Description Collaboration with Disney Research 
Organisation The Royal Society
Country United Kingdom 
Sector Academic/University 
PI Contribution The PI is awarded the Royal Society Industry Fellowship for looking into techniques to make use of spatial relationships for digital acting. This project is starting on October 2014, and Taku Komura will be working half-time for Disney Research until September 2018.
Collaborator Contribution Royal Society is providing half of the PI's salary between October 2014-September 2018. Disney Research will provide the working environment for the PI in the Edinburgh office.
Impact This collaboration has just started and therefore there is no output yet. We are looking into further grants and development of IPs through this collaboration.
Start Year 2014
 
Description Collaboration with the Film Industry (Marza Animation Planet) 

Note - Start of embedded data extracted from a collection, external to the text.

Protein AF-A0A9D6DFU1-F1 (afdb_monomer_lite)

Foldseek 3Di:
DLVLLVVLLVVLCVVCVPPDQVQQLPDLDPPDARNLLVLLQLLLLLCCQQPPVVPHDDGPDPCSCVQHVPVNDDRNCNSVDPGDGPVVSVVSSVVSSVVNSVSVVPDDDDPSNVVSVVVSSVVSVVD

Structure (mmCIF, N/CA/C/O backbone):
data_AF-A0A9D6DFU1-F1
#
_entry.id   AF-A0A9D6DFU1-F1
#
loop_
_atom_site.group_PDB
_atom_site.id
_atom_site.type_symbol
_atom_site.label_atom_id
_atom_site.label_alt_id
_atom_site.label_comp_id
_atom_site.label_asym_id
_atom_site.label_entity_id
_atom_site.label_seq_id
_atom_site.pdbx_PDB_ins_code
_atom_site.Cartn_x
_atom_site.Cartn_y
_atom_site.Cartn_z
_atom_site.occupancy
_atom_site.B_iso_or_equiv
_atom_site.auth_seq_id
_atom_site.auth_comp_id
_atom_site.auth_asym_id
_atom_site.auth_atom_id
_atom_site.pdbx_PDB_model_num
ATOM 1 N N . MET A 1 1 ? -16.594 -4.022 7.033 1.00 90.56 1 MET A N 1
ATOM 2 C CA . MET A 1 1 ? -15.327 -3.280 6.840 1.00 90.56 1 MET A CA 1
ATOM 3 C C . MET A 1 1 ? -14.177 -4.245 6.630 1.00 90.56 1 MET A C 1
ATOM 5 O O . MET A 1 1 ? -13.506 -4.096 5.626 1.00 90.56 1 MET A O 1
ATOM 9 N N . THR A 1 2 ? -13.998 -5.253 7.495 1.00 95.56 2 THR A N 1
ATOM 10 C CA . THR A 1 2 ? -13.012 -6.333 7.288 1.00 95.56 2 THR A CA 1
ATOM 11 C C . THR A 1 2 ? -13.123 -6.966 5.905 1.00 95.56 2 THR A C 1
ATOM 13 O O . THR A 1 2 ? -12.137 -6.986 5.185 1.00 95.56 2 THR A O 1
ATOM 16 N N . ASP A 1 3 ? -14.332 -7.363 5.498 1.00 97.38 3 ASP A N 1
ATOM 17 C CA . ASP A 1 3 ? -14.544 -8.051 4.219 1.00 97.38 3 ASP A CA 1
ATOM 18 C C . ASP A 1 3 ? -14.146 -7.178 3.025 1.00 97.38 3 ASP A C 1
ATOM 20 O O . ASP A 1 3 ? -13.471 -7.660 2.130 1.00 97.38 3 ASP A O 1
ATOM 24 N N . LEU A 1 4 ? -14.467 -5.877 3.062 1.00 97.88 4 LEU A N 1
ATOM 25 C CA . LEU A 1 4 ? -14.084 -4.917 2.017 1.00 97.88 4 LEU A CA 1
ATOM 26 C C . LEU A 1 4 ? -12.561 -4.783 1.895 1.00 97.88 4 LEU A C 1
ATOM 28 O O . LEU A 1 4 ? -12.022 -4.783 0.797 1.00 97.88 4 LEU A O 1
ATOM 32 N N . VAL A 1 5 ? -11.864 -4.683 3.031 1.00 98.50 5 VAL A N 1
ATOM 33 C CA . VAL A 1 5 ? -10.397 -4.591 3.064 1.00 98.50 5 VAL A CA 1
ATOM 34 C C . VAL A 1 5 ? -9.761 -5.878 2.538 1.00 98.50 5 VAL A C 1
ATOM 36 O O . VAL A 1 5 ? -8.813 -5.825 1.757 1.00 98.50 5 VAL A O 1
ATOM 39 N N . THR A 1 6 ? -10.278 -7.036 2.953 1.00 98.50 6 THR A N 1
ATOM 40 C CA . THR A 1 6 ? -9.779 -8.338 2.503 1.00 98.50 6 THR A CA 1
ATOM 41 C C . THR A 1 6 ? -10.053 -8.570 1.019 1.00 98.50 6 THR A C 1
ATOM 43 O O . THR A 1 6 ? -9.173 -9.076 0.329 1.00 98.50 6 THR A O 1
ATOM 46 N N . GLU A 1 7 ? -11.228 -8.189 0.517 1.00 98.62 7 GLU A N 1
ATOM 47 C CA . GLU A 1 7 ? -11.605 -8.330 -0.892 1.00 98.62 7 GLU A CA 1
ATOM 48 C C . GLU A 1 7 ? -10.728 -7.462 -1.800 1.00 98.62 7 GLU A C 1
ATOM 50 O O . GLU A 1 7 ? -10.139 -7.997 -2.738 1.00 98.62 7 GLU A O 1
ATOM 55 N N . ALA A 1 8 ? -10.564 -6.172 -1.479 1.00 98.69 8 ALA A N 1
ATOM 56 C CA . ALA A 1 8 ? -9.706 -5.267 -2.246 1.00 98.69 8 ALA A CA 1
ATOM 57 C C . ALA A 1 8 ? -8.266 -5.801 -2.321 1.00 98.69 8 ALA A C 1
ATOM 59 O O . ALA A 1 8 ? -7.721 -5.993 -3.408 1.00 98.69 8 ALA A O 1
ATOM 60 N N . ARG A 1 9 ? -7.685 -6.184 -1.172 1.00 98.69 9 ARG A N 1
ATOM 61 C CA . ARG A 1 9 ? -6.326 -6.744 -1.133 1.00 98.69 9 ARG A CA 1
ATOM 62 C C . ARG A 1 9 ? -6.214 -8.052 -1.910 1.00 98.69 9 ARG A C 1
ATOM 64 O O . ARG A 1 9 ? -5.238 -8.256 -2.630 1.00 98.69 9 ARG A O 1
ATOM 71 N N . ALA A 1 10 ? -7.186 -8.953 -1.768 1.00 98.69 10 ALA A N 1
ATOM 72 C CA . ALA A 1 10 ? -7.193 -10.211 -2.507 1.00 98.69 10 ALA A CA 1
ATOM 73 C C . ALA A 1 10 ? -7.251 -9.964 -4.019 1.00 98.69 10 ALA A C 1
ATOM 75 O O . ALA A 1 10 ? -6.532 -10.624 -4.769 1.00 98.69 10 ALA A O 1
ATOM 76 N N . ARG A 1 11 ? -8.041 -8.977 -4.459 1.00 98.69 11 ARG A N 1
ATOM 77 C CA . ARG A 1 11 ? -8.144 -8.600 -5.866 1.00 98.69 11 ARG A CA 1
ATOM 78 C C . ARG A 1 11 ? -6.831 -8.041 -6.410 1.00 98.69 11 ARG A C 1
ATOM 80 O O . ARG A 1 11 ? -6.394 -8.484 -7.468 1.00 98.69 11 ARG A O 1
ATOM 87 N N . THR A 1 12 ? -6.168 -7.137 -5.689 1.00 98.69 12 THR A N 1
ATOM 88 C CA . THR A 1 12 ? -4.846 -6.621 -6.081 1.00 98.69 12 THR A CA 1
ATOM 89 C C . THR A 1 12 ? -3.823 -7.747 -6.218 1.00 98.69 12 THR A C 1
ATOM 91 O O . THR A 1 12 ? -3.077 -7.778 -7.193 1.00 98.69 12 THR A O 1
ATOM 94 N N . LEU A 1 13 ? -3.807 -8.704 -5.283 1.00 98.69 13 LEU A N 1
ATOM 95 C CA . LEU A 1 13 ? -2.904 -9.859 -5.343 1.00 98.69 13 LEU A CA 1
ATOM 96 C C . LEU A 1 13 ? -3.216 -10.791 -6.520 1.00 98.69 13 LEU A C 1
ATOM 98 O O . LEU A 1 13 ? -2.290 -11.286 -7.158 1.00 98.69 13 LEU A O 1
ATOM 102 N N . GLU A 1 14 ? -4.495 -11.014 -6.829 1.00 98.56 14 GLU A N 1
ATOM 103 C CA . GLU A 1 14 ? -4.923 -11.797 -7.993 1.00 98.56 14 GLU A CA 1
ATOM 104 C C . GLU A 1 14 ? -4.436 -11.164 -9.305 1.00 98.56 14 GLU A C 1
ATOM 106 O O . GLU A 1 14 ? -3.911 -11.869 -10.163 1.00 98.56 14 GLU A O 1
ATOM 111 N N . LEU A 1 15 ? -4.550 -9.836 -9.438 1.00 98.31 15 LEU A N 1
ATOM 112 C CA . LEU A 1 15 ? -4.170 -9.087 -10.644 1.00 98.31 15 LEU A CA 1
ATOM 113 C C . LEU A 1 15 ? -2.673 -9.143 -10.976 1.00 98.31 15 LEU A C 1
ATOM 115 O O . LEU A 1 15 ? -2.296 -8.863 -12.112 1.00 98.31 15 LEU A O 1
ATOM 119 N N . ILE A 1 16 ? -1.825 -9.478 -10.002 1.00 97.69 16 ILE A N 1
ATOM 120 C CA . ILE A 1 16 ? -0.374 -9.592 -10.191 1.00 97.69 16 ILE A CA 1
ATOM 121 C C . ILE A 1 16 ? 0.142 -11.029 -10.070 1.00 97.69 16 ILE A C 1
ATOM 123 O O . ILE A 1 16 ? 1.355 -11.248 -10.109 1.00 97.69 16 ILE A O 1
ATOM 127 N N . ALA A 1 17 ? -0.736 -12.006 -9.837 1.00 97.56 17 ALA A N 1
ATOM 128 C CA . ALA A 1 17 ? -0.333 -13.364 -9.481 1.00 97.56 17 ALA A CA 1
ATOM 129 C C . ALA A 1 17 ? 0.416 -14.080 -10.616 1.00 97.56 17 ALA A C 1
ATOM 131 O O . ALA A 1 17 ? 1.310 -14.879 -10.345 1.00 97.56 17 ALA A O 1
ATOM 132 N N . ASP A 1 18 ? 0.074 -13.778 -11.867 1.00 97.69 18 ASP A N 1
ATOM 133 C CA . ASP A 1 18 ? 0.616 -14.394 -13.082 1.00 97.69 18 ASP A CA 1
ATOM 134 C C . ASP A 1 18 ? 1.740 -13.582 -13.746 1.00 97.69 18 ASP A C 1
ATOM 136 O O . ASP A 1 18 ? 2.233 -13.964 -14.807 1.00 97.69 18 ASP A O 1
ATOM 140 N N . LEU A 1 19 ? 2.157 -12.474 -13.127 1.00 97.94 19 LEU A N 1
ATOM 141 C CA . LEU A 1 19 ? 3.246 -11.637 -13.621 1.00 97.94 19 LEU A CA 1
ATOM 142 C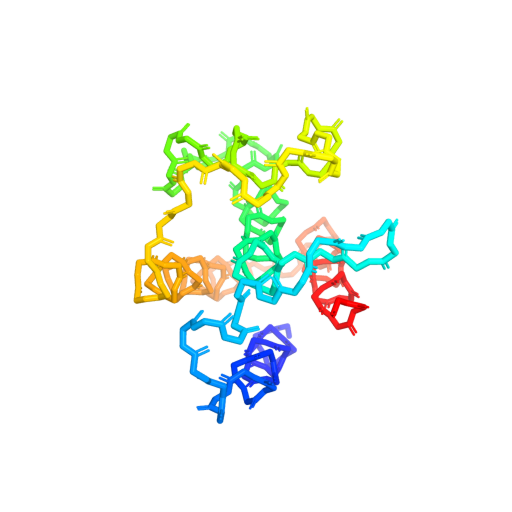 C . LEU A 1 19 ? 4.597 -12.117 -13.093 1.00 97.94 19 LEU A C 1
ATOM 144 O O . LEU A 1 19 ? 4.727 -12.450 -11.914 1.00 97.94 19 LEU A O 1
ATOM 148 N N . GLU A 1 20 ? 5.614 -12.074 -13.946 1.00 97.62 20 GLU A N 1
ATOM 149 C CA . GLU A 1 20 ? 7.022 -12.226 -13.567 1.00 97.62 20 GLU A CA 1
ATOM 150 C C . GLU A 1 20 ? 7.590 -10.919 -12.982 1.00 97.62 20 GLU A C 1
ATOM 152 O O . GLU A 1 20 ? 7.048 -9.827 -13.191 1.00 97.62 20 GLU A O 1
ATOM 157 N N . ASP A 1 21 ? 8.716 -11.005 -12.271 1.00 96.50 21 ASP A N 1
ATOM 158 C CA . ASP A 1 21 ? 9.329 -9.855 -11.590 1.00 96.50 21 ASP A CA 1
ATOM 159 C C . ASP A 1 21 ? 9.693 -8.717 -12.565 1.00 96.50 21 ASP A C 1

Organisation Marza Animation Planet
Country Japan 
Sector Private 
PI Contribution We have provided ideas and algorithms for mapping the facial movements from one character to multiple characters. This tool was deployed in the movie "Space Pirate Captain Harlock" released in 2013, and the details of the techniques are described in the paper "Smooth contact-aware facial blendshapes transfer", DigiPro 2013. Also, Marza Animation Planet has provided a research fund for us to further explore the idea of using the spatial relationship for animation production. One new student, Daniel Holden, has started his PhD funded by this grant, and we are currently developing algorithms and techniques which are going to be used for the production of the film "Robodog".
Collaborator Contribution Jun Saito from Marza Animation Planet is currently co-supervising the PhD student Daniel Holden. He has taught basic animation techniques and programming styles in the industry to the student. Also, we are having weekly meetings to check the progress made by the student.
Impact The initial collaboration has resulted in the following publication: Jun Saito, "Smooth contact-aware facial blendshapes transfer", DigiPro 2013 The paper is not co-authored by the PI due to commercial reasons, but the PI has provided significant amount of ideas and effort for the core of this paper (this can be viewed in the reference). Also, this has led to the new grant starting from 2012.